VE 05.05.05: high pour down the center to raise a light brown head over a dark maroon ale with ruby highlights; heavy malt and dark cherry with a light spice in the nose; fruitiness washes over the tongue with a lingering maltiness; sherry notes from a bit of oxidation but an improvement over the .03 and .04 but still downhill from the original tasting.

VE 06.06.06: one of my least favorites of the VE when fresh; hard pour down the center and the light brown head barely rises, alcohol wafts up at a distance; light malt and alcohol in the nose and little else; thin body with an acrid pinch on the tongue; dark fruit in the dry finish. My opinion has not changed about the 06; it's still the weakest, though it doesn't show the oxidation of the 03 or 04.

VE 07.07.07: only a thin white head over a marmalade colored ale; light spice, orange and sweet malt in nose; fruitiness, yeast spice and slight oxidation spreads over the tongue with a light acidic bite; good but it seems to have lost a step and some balance from my last tasting.

VE 08.08.08: stark white head lingers a while before falling to a film; amber ale with shimmering gold highlights is promising; hop has fallen out of this Belgian IPA from nose and taste; mostly funk left and little to balance; aged a year, I was much more impressed with a bottle of the 08 in spite of being less enamored with a draft.

VE 09.09.09: thick, creamy tan head that builds quickly and hangs on; dark cherry, chocolate, spice and a hint of oxidization that blends nicely for an intriguing nose; smooth and full bodied, it fills the mouth with chocolate and toffee tones, a slight burnt malt hidden underneath and maybe a hop presence trying to make itself known. The 2009 edition has held up well and the best so far.

VE 10.10.10: near white head dissipates immediately, leaving a orange and gold ale; pretty nose of spice, pepper, lemon, yeast and bready sweetness; sweet and spicy on the tongue, front to back; slight oxidation dulls it a bit but the overall impression is good.  It has held up for the three years but it can't go much longer.

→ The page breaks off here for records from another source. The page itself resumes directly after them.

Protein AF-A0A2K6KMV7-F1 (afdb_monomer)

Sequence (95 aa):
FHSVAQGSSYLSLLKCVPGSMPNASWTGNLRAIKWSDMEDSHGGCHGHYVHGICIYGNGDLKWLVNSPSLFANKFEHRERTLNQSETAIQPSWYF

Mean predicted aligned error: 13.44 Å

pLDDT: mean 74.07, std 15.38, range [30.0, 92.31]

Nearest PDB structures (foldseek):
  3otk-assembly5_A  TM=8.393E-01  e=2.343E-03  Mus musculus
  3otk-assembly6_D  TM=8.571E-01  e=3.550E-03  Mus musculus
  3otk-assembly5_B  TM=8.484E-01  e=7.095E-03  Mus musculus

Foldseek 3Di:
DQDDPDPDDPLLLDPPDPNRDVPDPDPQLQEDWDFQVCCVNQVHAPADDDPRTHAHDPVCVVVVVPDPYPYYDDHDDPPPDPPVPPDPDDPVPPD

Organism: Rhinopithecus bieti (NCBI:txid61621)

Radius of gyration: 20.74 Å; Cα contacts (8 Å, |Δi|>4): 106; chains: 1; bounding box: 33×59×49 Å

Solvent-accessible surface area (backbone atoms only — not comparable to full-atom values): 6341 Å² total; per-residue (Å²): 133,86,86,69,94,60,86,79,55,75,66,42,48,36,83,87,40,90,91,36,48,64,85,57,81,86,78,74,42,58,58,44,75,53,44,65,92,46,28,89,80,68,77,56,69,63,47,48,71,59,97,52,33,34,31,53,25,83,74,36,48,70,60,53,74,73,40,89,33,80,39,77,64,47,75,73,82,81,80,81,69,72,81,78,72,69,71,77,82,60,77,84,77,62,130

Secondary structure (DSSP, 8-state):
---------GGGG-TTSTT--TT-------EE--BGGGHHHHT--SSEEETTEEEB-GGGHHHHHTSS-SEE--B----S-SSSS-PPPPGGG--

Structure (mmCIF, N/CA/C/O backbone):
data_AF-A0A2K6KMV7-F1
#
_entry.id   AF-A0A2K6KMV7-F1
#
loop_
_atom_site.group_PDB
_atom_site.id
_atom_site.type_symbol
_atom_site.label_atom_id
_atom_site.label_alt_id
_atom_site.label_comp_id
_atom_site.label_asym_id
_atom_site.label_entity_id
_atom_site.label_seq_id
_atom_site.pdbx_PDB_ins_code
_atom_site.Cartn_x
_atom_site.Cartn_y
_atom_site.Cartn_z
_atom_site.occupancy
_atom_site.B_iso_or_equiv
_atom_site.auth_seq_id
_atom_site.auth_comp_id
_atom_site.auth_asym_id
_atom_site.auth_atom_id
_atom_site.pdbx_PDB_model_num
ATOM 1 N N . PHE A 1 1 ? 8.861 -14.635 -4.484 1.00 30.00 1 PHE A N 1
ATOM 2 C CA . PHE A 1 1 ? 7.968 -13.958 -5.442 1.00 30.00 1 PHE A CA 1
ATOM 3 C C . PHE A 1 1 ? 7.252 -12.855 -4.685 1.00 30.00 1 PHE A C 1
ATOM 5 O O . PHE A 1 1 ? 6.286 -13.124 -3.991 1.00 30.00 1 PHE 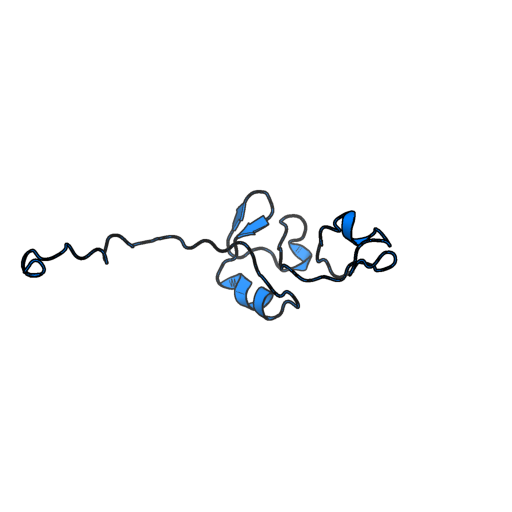A O 1
ATOM 12 N N . HIS A 1 2 ? 7.850 -11.661 -4.661 1.00 30.16 2 HIS A N 1
ATOM 13 C CA . HIS A 1 2 ? 7.346 -10.521 -3.893 1.00 30.16 2 HIS A CA 1
ATOM 14 C C . HIS A 1 2 ? 6.040 -10.028 -4.527 1.00 30.16 2 HIS A C 1
ATOM 16 O O . HIS A 1 2 ? 6.049 -9.507 -5.641 1.00 30.16 2 HIS A O 1
ATOM 22 N N . SER A 1 3 ? 4.932 -10.233 -3.819 1.00 35.56 3 SER A N 1
ATOM 23 C CA . SER A 1 3 ? 3.604 -9.766 -4.199 1.00 35.56 3 SER A CA 1
ATOM 24 C C . SER A 1 3 ? 3.529 -8.247 -4.127 1.00 35.56 3 SER A C 1
ATOM 26 O O . SER A 1 3 ? 3.377 -7.669 -3.056 1.00 35.56 3 SER A O 1
ATOM 28 N N . VAL A 1 4 ? 3.560 -7.605 -5.288 1.00 43.59 4 VAL A N 1
ATOM 29 C CA . VAL A 1 4 ? 2.741 -6.419 -5.523 1.00 43.59 4 VAL A CA 1
ATOM 30 C C . VAL A 1 4 ? 1.957 -6.753 -6.779 1.00 43.59 4 VAL A C 1
ATOM 32 O O . VAL A 1 4 ? 2.497 -6.729 -7.881 1.00 43.59 4 VAL A O 1
ATOM 35 N N . ALA A 1 5 ? 0.708 -7.187 -6.606 1.00 42.91 5 ALA A N 1
ATOM 36 C CA . ALA A 1 5 ? -0.205 -7.413 -7.716 1.00 42.91 5 ALA A CA 1
ATOM 37 C C . ALA A 1 5 ? -0.454 -6.062 -8.391 1.00 42.91 5 ALA A C 1
ATOM 39 O O . ALA A 1 5 ? -1.273 -5.255 -7.954 1.00 42.91 5 ALA A O 1
ATOM 40 N N . GLN A 1 6 ? 0.346 -5.779 -9.408 1.00 49.41 6 GLN A N 1
ATOM 41 C CA . GLN A 1 6 ? 0.278 -4.551 -10.166 1.00 49.41 6 GLN A CA 1
ATOM 42 C C . GLN A 1 6 ? -0.500 -4.850 -11.441 1.00 49.41 6 GLN A C 1
ATOM 44 O O . GLN A 1 6 ? -0.104 -5.691 -12.246 1.00 49.41 6 GLN A O 1
ATOM 49 N N . GLY A 1 7 ? -1.639 -4.179 -11.598 1.00 51.41 7 GLY A N 1
ATOM 50 C CA . GLY A 1 7 ? -2.430 -4.249 -12.818 1.00 51.41 7 GLY A CA 1
ATOM 51 C C . GLY A 1 7 ? -1.592 -3.778 -14.002 1.00 51.41 7 GLY A C 1
ATOM 52 O O . GLY A 1 7 ? -1.372 -2.580 -14.166 1.00 51.41 7 GLY A O 1
ATOM 53 N N . SER A 1 8 ? -1.123 -4.720 -14.818 1.00 56.62 8 SER A N 1
ATOM 54 C CA . SER A 1 8 ? -0.470 -4.408 -16.085 1.00 56.62 8 SER A CA 1
ATOM 55 C C . SER A 1 8 ? -1.535 -3.900 -17.052 1.00 56.62 8 SER A C 1
ATOM 57 O O . SER A 1 8 ? -2.430 -4.646 -17.456 1.00 56.62 8 SER A O 1
ATOM 59 N N . SER A 1 9 ? -1.499 -2.606 -17.376 1.00 64.75 9 SER A N 1
ATOM 60 C CA . SER A 1 9 ? -2.395 -2.057 -18.391 1.00 64.75 9 SER A CA 1
ATOM 61 C C . SER A 1 9 ? -1.914 -2.494 -19.774 1.00 64.75 9 SER A C 1
ATOM 63 O O . SER A 1 9 ? -0.726 -2.417 -20.091 1.00 64.75 9 SER A O 1
ATOM 65 N N . TYR A 1 10 ? -2.844 -2.923 -20.627 1.00 70.19 10 TYR A N 1
ATOM 66 C CA . TYR A 1 10 ? -2.531 -3.417 -21.973 1.00 70.19 10 TYR A CA 1
ATOM 67 C C . TYR A 1 10 ? -1.759 -2.387 -22.820 1.00 70.19 10 TYR A C 1
ATOM 69 O O . TYR A 1 10 ? -0.896 -2.741 -23.618 1.00 70.19 10 TYR A O 1
ATOM 77 N N . LEU A 1 11 ? -2.010 -1.094 -22.586 1.00 71.50 11 LEU A N 1
ATOM 78 C CA . LEU A 1 11 ? -1.345 0.014 -23.272 1.00 71.50 11 LEU A CA 1
ATOM 79 C C . LEU A 1 11 ? 0.170 0.057 -23.003 1.00 71.50 11 LEU A C 1
ATOM 81 O O . LEU A 1 11 ? 0.936 0.424 -23.891 1.00 71.50 11 LEU A O 1
ATOM 85 N N . SER A 1 12 ? 0.615 -0.358 -21.812 1.00 67.38 12 SER A N 1
ATOM 86 C CA . SER A 1 12 ? 2.037 -0.345 -21.432 1.00 67.38 12 SER A CA 1
ATOM 87 C C . SER A 1 12 ? 2.885 -1.393 -22.167 1.00 67.38 12 SER A C 1
ATOM 89 O O . SER A 1 12 ? 4.113 -1.299 -22.165 1.00 67.38 12 SER A O 1
ATOM 91 N N . LEU A 1 13 ? 2.235 -2.348 -22.844 1.00 72.56 13 LEU A N 1
ATOM 92 C CA . LEU A 1 13 ? 2.864 -3.419 -23.621 1.00 72.56 13 LEU A CA 1
ATOM 93 C C . LEU A 1 13 ? 2.955 -3.107 -25.125 1.00 72.56 13 LEU A C 1
AT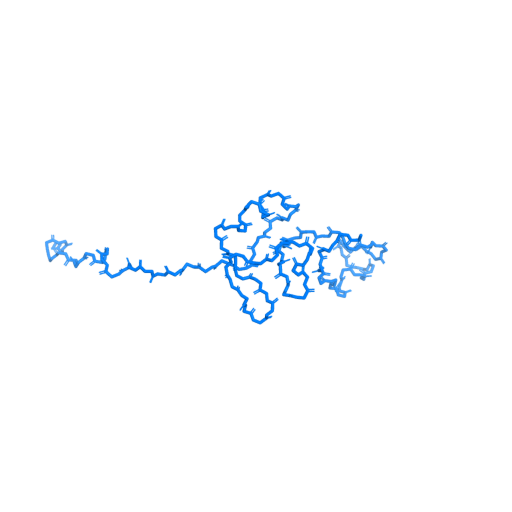OM 95 O O . LEU A 1 13 ? 3.592 -3.849 -25.875 1.00 72.56 13 LEU A O 1
ATOM 99 N N . LEU A 1 14 ? 2.333 -2.021 -25.595 1.00 78.69 14 LEU A N 1
ATOM 100 C CA . LEU A 1 14 ? 2.334 -1.651 -27.010 1.00 78.69 14 LEU A CA 1
ATOM 101 C C . LEU A 1 14 ? 3.591 -0.853 -27.370 1.00 78.69 14 LEU A C 1
ATOM 103 O O . LEU A 1 14 ? 3.746 0.285 -26.941 1.00 78.69 14 LEU A O 1
ATOM 107 N N . LYS A 1 15 ? 4.438 -1.412 -28.247 1.00 74.56 15 LYS A N 1
ATOM 108 C CA . LYS A 1 15 ? 5.728 -0.830 -28.688 1.00 74.56 15 LYS A CA 1
ATOM 109 C C . LYS A 1 15 ? 5.648 0.609 -29.221 1.00 74.56 15 LYS A C 1
ATOM 111 O O . LYS A 1 15 ? 6.650 1.313 -29.216 1.00 74.56 15 LYS A O 1
ATOM 116 N N . CYS A 1 16 ? 4.487 1.032 -29.716 1.00 80.50 16 CYS A N 1
ATOM 117 C CA . CYS A 1 16 ? 4.279 2.359 -30.301 1.00 80.50 16 CYS A CA 1
ATOM 118 C C . CYS A 1 16 ? 3.906 3.433 -29.267 1.00 80.50 16 CYS A C 1
ATOM 120 O O . CYS A 1 16 ? 3.809 4.604 -29.623 1.00 80.50 16 CYS A O 1
ATOM 122 N N . VAL A 1 17 ? 3.675 3.053 -28.008 1.00 84.62 17 VAL A N 1
ATOM 123 C CA . VAL A 1 17 ? 3.328 3.992 -26.939 1.00 84.62 17 VAL A CA 1
ATOM 124 C C . VAL A 1 17 ? 4.617 4.504 -26.286 1.00 84.62 17 VAL A C 1
ATOM 126 O O . VAL A 1 17 ? 5.419 3.691 -25.814 1.00 84.62 17 VAL A O 1
ATOM 129 N N . PRO A 1 18 ? 4.847 5.828 -26.228 1.00 77.19 18 PRO A N 1
ATOM 130 C CA . PRO A 1 18 ? 5.997 6.398 -25.531 1.00 77.19 18 PRO A CA 1
ATOM 131 C C . PRO A 1 18 ? 5.991 6.000 -24.049 1.00 77.19 18 PRO A C 1
ATOM 133 O O . PRO A 1 18 ? 4.972 6.130 -23.376 1.00 77.19 18 PRO A O 1
ATOM 136 N N . GLY A 1 19 ? 7.118 5.499 -23.539 1.00 73.56 19 GLY A N 1
ATOM 137 C CA . GLY A 1 19 ? 7.218 4.994 -22.163 1.00 73.56 19 GLY A CA 1
ATOM 138 C C . GLY A 1 19 ? 6.664 3.577 -21.951 1.00 73.56 19 GLY A C 1
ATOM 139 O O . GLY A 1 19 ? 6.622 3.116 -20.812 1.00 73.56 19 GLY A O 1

VE 11.11.11: thick, tightly-bubbled off white head piles up over a copper ale, and the beauty ends there; nose is dank with dark chocolate and cherry underneath; taste is stale malt with some fruit underneath; so far, the recent beers have improved but the 11 is the exception of the steady improvement from .03 to .10.

VE 12.12.12: hard pour barely lifted the light brown head over a pitch black ale; complex herb and spice nose with dark fruit, fig and cherry; full body fills the mouth with herbs and spices flowing over the tongue; sweet to cloyingly off the back; very good but not the excellent I remember from my 12.12.12 birthday.


  1. Very cool to see them all lined up and compared like that! It is sad that you didn't find anything mind blowing in the bunch, but perhaps your mind is becoming immune to being blown and requires more aggressive explosives. ^.^

  2. I had thought of that as well. My tastes have changed considerably in the intervening years, so that may have had some effect. But I decided that that mitigating circumstance wouldn't change the overall outcome. But, it was still fun but I would think more critically before ever jumping into a similar venture again.